Until just a minute ago she’d been walking on air, still extremely excited about being hired. She would have been relieved landing any job so quickly, on practically the heels of her recent layoff, but landing a job with Lukkas Spader, well, that was just the whip cream and the cherry on her sundae.
However, dealing with her mother always seemed to somehow diminish her triumphs and magnify everything that currently wasn’t going well in her life. Her mother had a way of talking to her that made her feel as if she was a child again. A child incapable of doing anything right without her mother’s help.
Yohanna knew that, deep down, her mother really meant well; she just wished the woman could mean well less often.
“Why would you do that, Mother?” she finally asked. She hadn’t used her room since she’d left for college and moved out on her own.
“So you’ll have somewhere to sleep, of course,” her mother said impatiently.
“I have somewhere to sleep. I sleep in my bedroom, which is in my condo, Mother, remember?” Yohanna asked tactfully.
She heard her mother sigh deeply before the woman launched into her explanation.
“Well, now that you’ve lost your job, you’re not going to be able to hang on to that overpriced apartment of your
s. You should sell it now before the bank forecloses on it.”
Yohanna was stunned. Where was all this coming from? She’d had this so-called “discussion” with her mother several years ago when she’d first bought her condo. Her mother couldn’t understand why “a daughter of mine” would “waste” her money buying a “glorified apartment” when she had a perfectly good room right in her house. She’d thought that argument had finally been laid to rest.
Obviously she had thought wrong.
“The bank isn’t going to foreclose on me, Mother,” Yohanna informed her. “My mortgage payments are all up-to-date.”
“Well, they won’t be now that you’ve been fired,” her mother predicted with a jarring certainty.
“Laid off, Mother,” Yohanna corrected, trying not to grit her teeth. But there was no one who could make her crazier faster than her mother. “I wasn’t fired, I was laid off.”
“Whatever.” The woman cavalierly dismissed the correction.
“There is a difference, Mother,” Yohanna insisted. “One has to do with job performance. The other is a sad fact of modern life. In my case, it was the latter.”
“Potato, potato,” her mother said in a singsong voice. “The bottom line at the end of the day is that you don’t have a job.”
The words suddenly hit her for the first time. “How did you find out?” Yohanna asked.

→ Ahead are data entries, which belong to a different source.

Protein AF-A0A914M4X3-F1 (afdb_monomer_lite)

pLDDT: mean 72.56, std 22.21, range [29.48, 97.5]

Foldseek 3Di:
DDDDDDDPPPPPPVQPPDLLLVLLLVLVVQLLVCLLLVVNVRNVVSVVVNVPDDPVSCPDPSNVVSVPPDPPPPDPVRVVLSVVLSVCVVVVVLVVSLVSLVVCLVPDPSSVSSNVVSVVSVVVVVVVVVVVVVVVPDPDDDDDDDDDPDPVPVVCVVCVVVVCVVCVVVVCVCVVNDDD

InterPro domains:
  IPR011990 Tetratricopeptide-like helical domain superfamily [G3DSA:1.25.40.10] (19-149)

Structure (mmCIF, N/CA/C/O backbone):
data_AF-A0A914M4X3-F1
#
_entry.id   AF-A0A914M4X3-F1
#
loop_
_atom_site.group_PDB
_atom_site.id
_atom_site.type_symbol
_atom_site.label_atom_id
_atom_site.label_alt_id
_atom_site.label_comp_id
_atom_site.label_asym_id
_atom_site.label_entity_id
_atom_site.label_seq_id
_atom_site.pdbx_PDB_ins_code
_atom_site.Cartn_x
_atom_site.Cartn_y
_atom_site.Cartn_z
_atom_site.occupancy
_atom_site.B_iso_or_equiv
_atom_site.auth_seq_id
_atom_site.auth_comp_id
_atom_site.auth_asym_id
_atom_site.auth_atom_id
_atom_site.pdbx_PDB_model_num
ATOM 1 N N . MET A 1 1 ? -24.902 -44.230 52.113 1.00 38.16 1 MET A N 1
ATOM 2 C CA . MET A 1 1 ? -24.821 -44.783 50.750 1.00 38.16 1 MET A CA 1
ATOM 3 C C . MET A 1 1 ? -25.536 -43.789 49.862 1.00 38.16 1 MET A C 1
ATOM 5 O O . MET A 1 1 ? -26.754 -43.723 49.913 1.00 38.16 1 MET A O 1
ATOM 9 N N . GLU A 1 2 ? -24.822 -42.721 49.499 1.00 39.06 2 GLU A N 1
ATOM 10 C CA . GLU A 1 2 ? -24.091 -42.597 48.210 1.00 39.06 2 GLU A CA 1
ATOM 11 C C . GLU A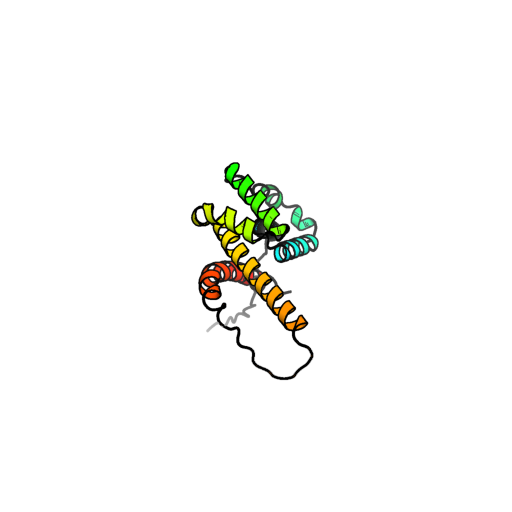 1 2 ? -25.096 -42.217 47.119 1.00 39.06 2 GLU A C 1
ATOM 13 O O . GLU A 1 2 ? -25.945 -43.009 46.743 1.00 39.06 2 GLU A O 1
ATOM 18 N N . SER A 1 3 ? -25.271 -40.920 46.860 1.00 43.34 3 SER A N 1
ATOM 19 C CA . SER A 1 3 ? -24.507 -40.130 45.879 1.00 43.34 3 SER A CA 1
ATOM 20 C C . SER A 1 3 ? -24.574 -40.721 44.476 1.00 43.34 3 SER A C 1
ATOM 22 O O . SER A 1 3 ? -23.957 -41.748 44.227 1.00 43.34 3 SER A O 1
ATOM 24 N N . MET A 1 4 ? -25.202 -39.997 43.551 1.00 43.84 4 MET A N 1
ATOM 25 C CA . MET A 1 4 ? -24.579 -39.723 42.258 1.00 43.84 4 MET A CA 1
ATOM 26 C C . MET A 1 4 ? -25.264 -38.532 41.582 1.00 43.84 4 MET A C 1
ATOM 28 O O . MET A 1 4 ? -26.356 -38.614 41.028 1.00 43.84 4 MET A O 1
ATOM 32 N N . LEU A 1 5 ? -24.596 -37.391 41.744 1.00 51.06 5 LEU A N 1
ATOM 33 C CA . LEU A 1 5 ? -24.603 -36.261 40.829 1.00 51.06 5 LEU A CA 1
ATOM 34 C C . LEU A 1 5 ? -23.892 -36.692 39.542 1.00 51.06 5 LEU A C 1
ATOM 36 O O . LEU A 1 5 ? -22.729 -37.072 39.601 1.00 51.06 5 LEU A O 1
ATOM 40 N N . GLU A 1 6 ? -24.553 -36.546 38.404 1.00 43.25 6 GLU A N 1
ATOM 41 C CA . GLU A 1 6 ? -23.919 -36.447 37.084 1.00 43.25 6 GLU A CA 1
ATOM 42 C C . GLU A 1 6 ? -24.771 -35.435 36.308 1.00 43.25 6 GLU A C 1
ATOM 44 O O . GLU A 1 6 ? -25.815 -35.744 35.749 1.00 43.25 6 GLU A O 1
ATOM 49 N N . SER A 1 7 ? -24.597 -34.143 36.596 1.00 41.59 7 SER A N 1
ATOM 50 C CA . SER A 1 7 ? -23.657 -33.264 35.889 1.00 41.59 7 SER A CA 1
ATOM 51 C C . SER A 1 7 ? -23.796 -33.390 34.372 1.00 41.59 7 SER A C 1
ATOM 53 O O . SER A 1 7 ? -22.889 -33.843 33.680 1.00 41.59 7 SER A O 1
ATOM 55 N N . SER A 1 8 ? -24.944 -32.940 33.862 1.00 43.56 8 SER A N 1
ATOM 56 C CA . SER A 1 8 ? -25.073 -32.457 32.490 1.00 43.56 8 SER A CA 1
ATOM 57 C C . SER A 1 8 ? -24.072 -31.315 32.306 1.00 43.56 8 SER A C 1
ATOM 59 O O . SER A 1 8 ? -24.364 -30.170 32.657 1.00 43.56 8 SER A O 1
ATOM 61 N N . ALA A 1 9 ? -22.883 -31.646 31.805 1.00 43.62 9 ALA A N 1
ATOM 62 C CA . ALA A 1 9 ? -21.935 -30.693 31.259 1.00 43.62 9 ALA A CA 1
ATOM 63 C C . ALA A 1 9 ? -22.615 -30.010 30.069 1.00 43.62 9 ALA A C 1
ATOM 65 O O . ALA A 1 9 ? -22.598 -30.500 28.944 1.00 43.62 9 ALA A O 1
ATOM 66 N N . ALA A 1 10 ? -23.309 -28.911 30.356 1.00 47.16 10 ALA A N 1
ATOM 67 C CA . ALA A 1 10 ? -23.605 -27.920 29.351 1.00 47.16 10 ALA A CA 1
ATOM 68 C C . ALA A 1 10 ? -22.247 -27.367 28.923 1.00 47.16 10 ALA A C 1
ATOM 70 O O . ALA A 1 10 ? -21.611 -26.625 29.676 1.00 47.16 10 ALA A O 1
ATOM 71 N N . ASP A 1 11 ? -21.797 -27.784 27.744 1.00 43.72 11 ASP A N 1
ATOM 72 C CA . ASP A 1 11 ? -20.784 -27.086 26.968 1.00 43.72 11 ASP A CA 1
ATOM 73 C C . ASP A 1 11 ? -21.317 -25.674 26.691 1.00 43.72 11 ASP A C 1
ATOM 75 O O . ASP A 1 11 ? -21.905 -25.377 25.655 1.00 43.72 11 ASP A O 1
ATOM 79 N N . HIS A 1 12 ? -21.170 -24.787 27.675 1.00 49.03 12 HIS A N 1
ATOM 80 C CA . HIS A 1 12 ? -21.147 -23.361 27.431 1.00 49.03 12 HIS A CA 1
ATOM 81 C C . HIS A 1 12 ? -19.854 -23.098 26.664 1.00 49.03 12 HIS A C 1
ATOM 83 O O . HIS A 1 12 ? -18.811 -22.815 27.257 1.00 49.03 12 HIS A O 1
ATOM 89 N N . GLU A 1 13 ? -19.917 -23.214 25.337 1.00 51.84 13 GLU A N 1
ATOM 90 C CA . GLU A 1 13 ? -19.022 -22.458 24.474 1.00 51.84 13 GLU A CA 1
ATOM 91 C C . GLU A 1 13 ? -19.194 -20.992 24.883 1.00 51.84 13 GLU A C 1
ATOM 93 O O . GLU A 1 13 ? -20.206 -20.350 24.607 1.00 51.84 13 GLU A O 1
ATOM 98 N N . ILE A 1 14 ? -18.250 -20.494 25.681 1.00 55.06 14 ILE A N 1
ATOM 99 C CA . ILE A 1 14 ? -18.136 -19.076 25.985 1.00 55.06 14 ILE A CA 1
ATOM 100 C C . ILE A 1 14 ? -17.786 -18.443 24.643 1.00 55.06 14 ILE A C 1
ATOM 102 O O . ILE A 1 14 ? -16.619 -18.463 24.248 1.00 55.06 14 ILE A O 1
ATOM 106 N N . GLU A 1 15 ? -18.791 -17.949 23.916 1.00 53.50 15 GLU A N 1
ATOM 107 C CA . GLU A 1 15 ? -18.539 -17.081 22.773 1.00 53.50 15 GLU A CA 1
ATOM 108 C C . GLU A 1 15 ? -17.594 -15.980 23.263 1.00 53.50 15 GLU A C 1
ATOM 110 O O . GLU A 1 15 ? -17.889 -15.320 24.273 1.00 53.50 15 GLU A O 1
ATOM 115 N N . PRO A 1 16 ? -16.414 -15.815 22.640 1.00 60.66 16 PRO A N 1
ATOM 116 C CA . PRO A 1 16 ? -15.529 -14.735 23.019 1.00 60.66 16 PRO A CA 1
ATOM 117 C C . PRO A 1 16 ? -16.324 -13.444 22.841 1.00 60.66 16 PRO A C 1
ATOM 119 O O . PRO A 1 16 ? -16.809 -13.149 21.754 1.00 60.66 16 PRO A O 1
ATOM 122 N N . ASN A 1 17 ? -16.515 -12.698 23.928 1.00 76.19 17 ASN A N 1
ATOM 123 C CA . ASN A 1 17 ? -17.174 -11.401 23.881 1.00 76.19 17 ASN A CA 1
ATOM 124 C C . ASN A 1 17 ? -16.281 -10.450 23.068 1.00 76.19 17 ASN A C 1
ATOM 126 O O . ASN A 1 17 ? -15.350 -9.841 23.602 1.00 76.19 17 ASN A O 1
ATOM 130 N N . VAL A 1 18 ? -16.501 -10.408 21.754 1.00 78.31 18 VAL A N 1
ATOM 131 C CA . VAL A 1 18 ? -15.721 -9.601 20.819 1.00 78.31 18 VAL A CA 1
ATOM 132 C C . VAL A 1 18 ? -16.044 -8.136 21.084 1.00 78.31 18 VAL A C 1
ATOM 134 O O . VAL A 1 18 ? -17.171 -7.695 20.878 1.00 78.31 18 VAL A O 1
ATOM 137 N N . ASN A 1 19 ? -15.051 -7.360 21.529 1.00 86.81 19 ASN A N 1
ATOM 138 C CA . ASN A 1 19 ? -15.217 -5.918 21.699 1.00 86.81 19 ASN A CA 1
ATOM 139 C C . ASN A 1 19 ? -15.351 -5.256 20.308 1.00 86.81 19 ASN A C 1
ATOM 141 O O . ASN A 1 19 ? -14.355 -5.193 19.576 1.00 86.81 19 ASN A O 1
ATOM 145 N N . PRO A 1 20 ? -16.526 -4.709 19.941 1.00 87.06 20 PRO A N 1
ATOM 146 C CA . PRO A 1 20 ? -16.740 -4.117 18.622 1.00 87.06 20 PRO A CA 1
ATOM 147 C C . PRO A 1 20 ? -15.851 -2.891 18.376 1.00 87.06 20 PRO A C 1
ATOM 149 O O . PRO A 1 20 ? -15.419 -2.668 17.247 1.00 87.06 20 PRO A O 1
ATOM 152 N N . ALA A 1 21 ? -15.513 -2.125 19.420 1.00 87.12 21 ALA A N 1
ATOM 153 C CA . ALA A 1 21 ? -14.629 -0.966 19.296 1.00 87.12 21 ALA A CA 1
ATOM 154 C C . ALA A 1 21 ? -13.200 -1.380 18.915 1.00 87.12 21 ALA A C 1
ATOM 156 O O . ALA A 1 21 ? -12.539 -0.704 18.125 1.00 87.12 21 ALA A O 1
ATOM 157 N N . LYS A 1 22 ? -12.743 -2.530 19.425 1.00 85.88 22 LYS A N 1
ATOM 158 C CA . LYS A 1 22 ? -11.448 -3.104 19.056 1.00 85.88 22 LYS A CA 1
ATOM 159 C C . LYS A 1 22 ? -11.431 -3.530 17.589 1.00 85.88 22 LYS A C 1
ATOM 161 O O . LYS A 1 22 ? -10.498 -3.179 16.881 1.00 85.88 22 LYS A O 1
ATOM 166 N N . VAL A 1 23 ? -12.485 -4.204 17.121 1.00 89.06 23 VAL A N 1
ATOM 167 C CA . VAL A 1 23 ? -12.613 -4.618 15.711 1.00 89.06 23 VAL A CA 1
ATOM 168 C C . VAL A 1 23 ? -12.550 -3.413 14.771 1.00 89.06 23 VAL A C 1
ATOM 170 O O . VAL A 1 23 ? -11.824 -3.440 13.780 1.00 89.06 23 VAL A O 1
ATOM 173 N N . VAL A 1 24 ? -13.269 -2.334 15.097 1.00 91.31 24 VAL A N 1
ATOM 174 C CA . VAL A 1 24 ? -13.237 -1.086 14.318 1.00 91.31 24 VAL A CA 1
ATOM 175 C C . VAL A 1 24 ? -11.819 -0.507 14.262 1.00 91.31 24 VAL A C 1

She hadn’t told anyone about her layoff except for Mrs. Parnell, bless her. Granted, the people that she’d worked with knew, but a lot of them had been laid off, as well. She didn’t see any of them sending her mother a news bulletin. They didn’t even know her mother.
So how had her mother found out?
“I’m your mother,” Elizabeth Andrzejewski replied proudly, as if that alone should have been enough of an explanation. “I know everything.”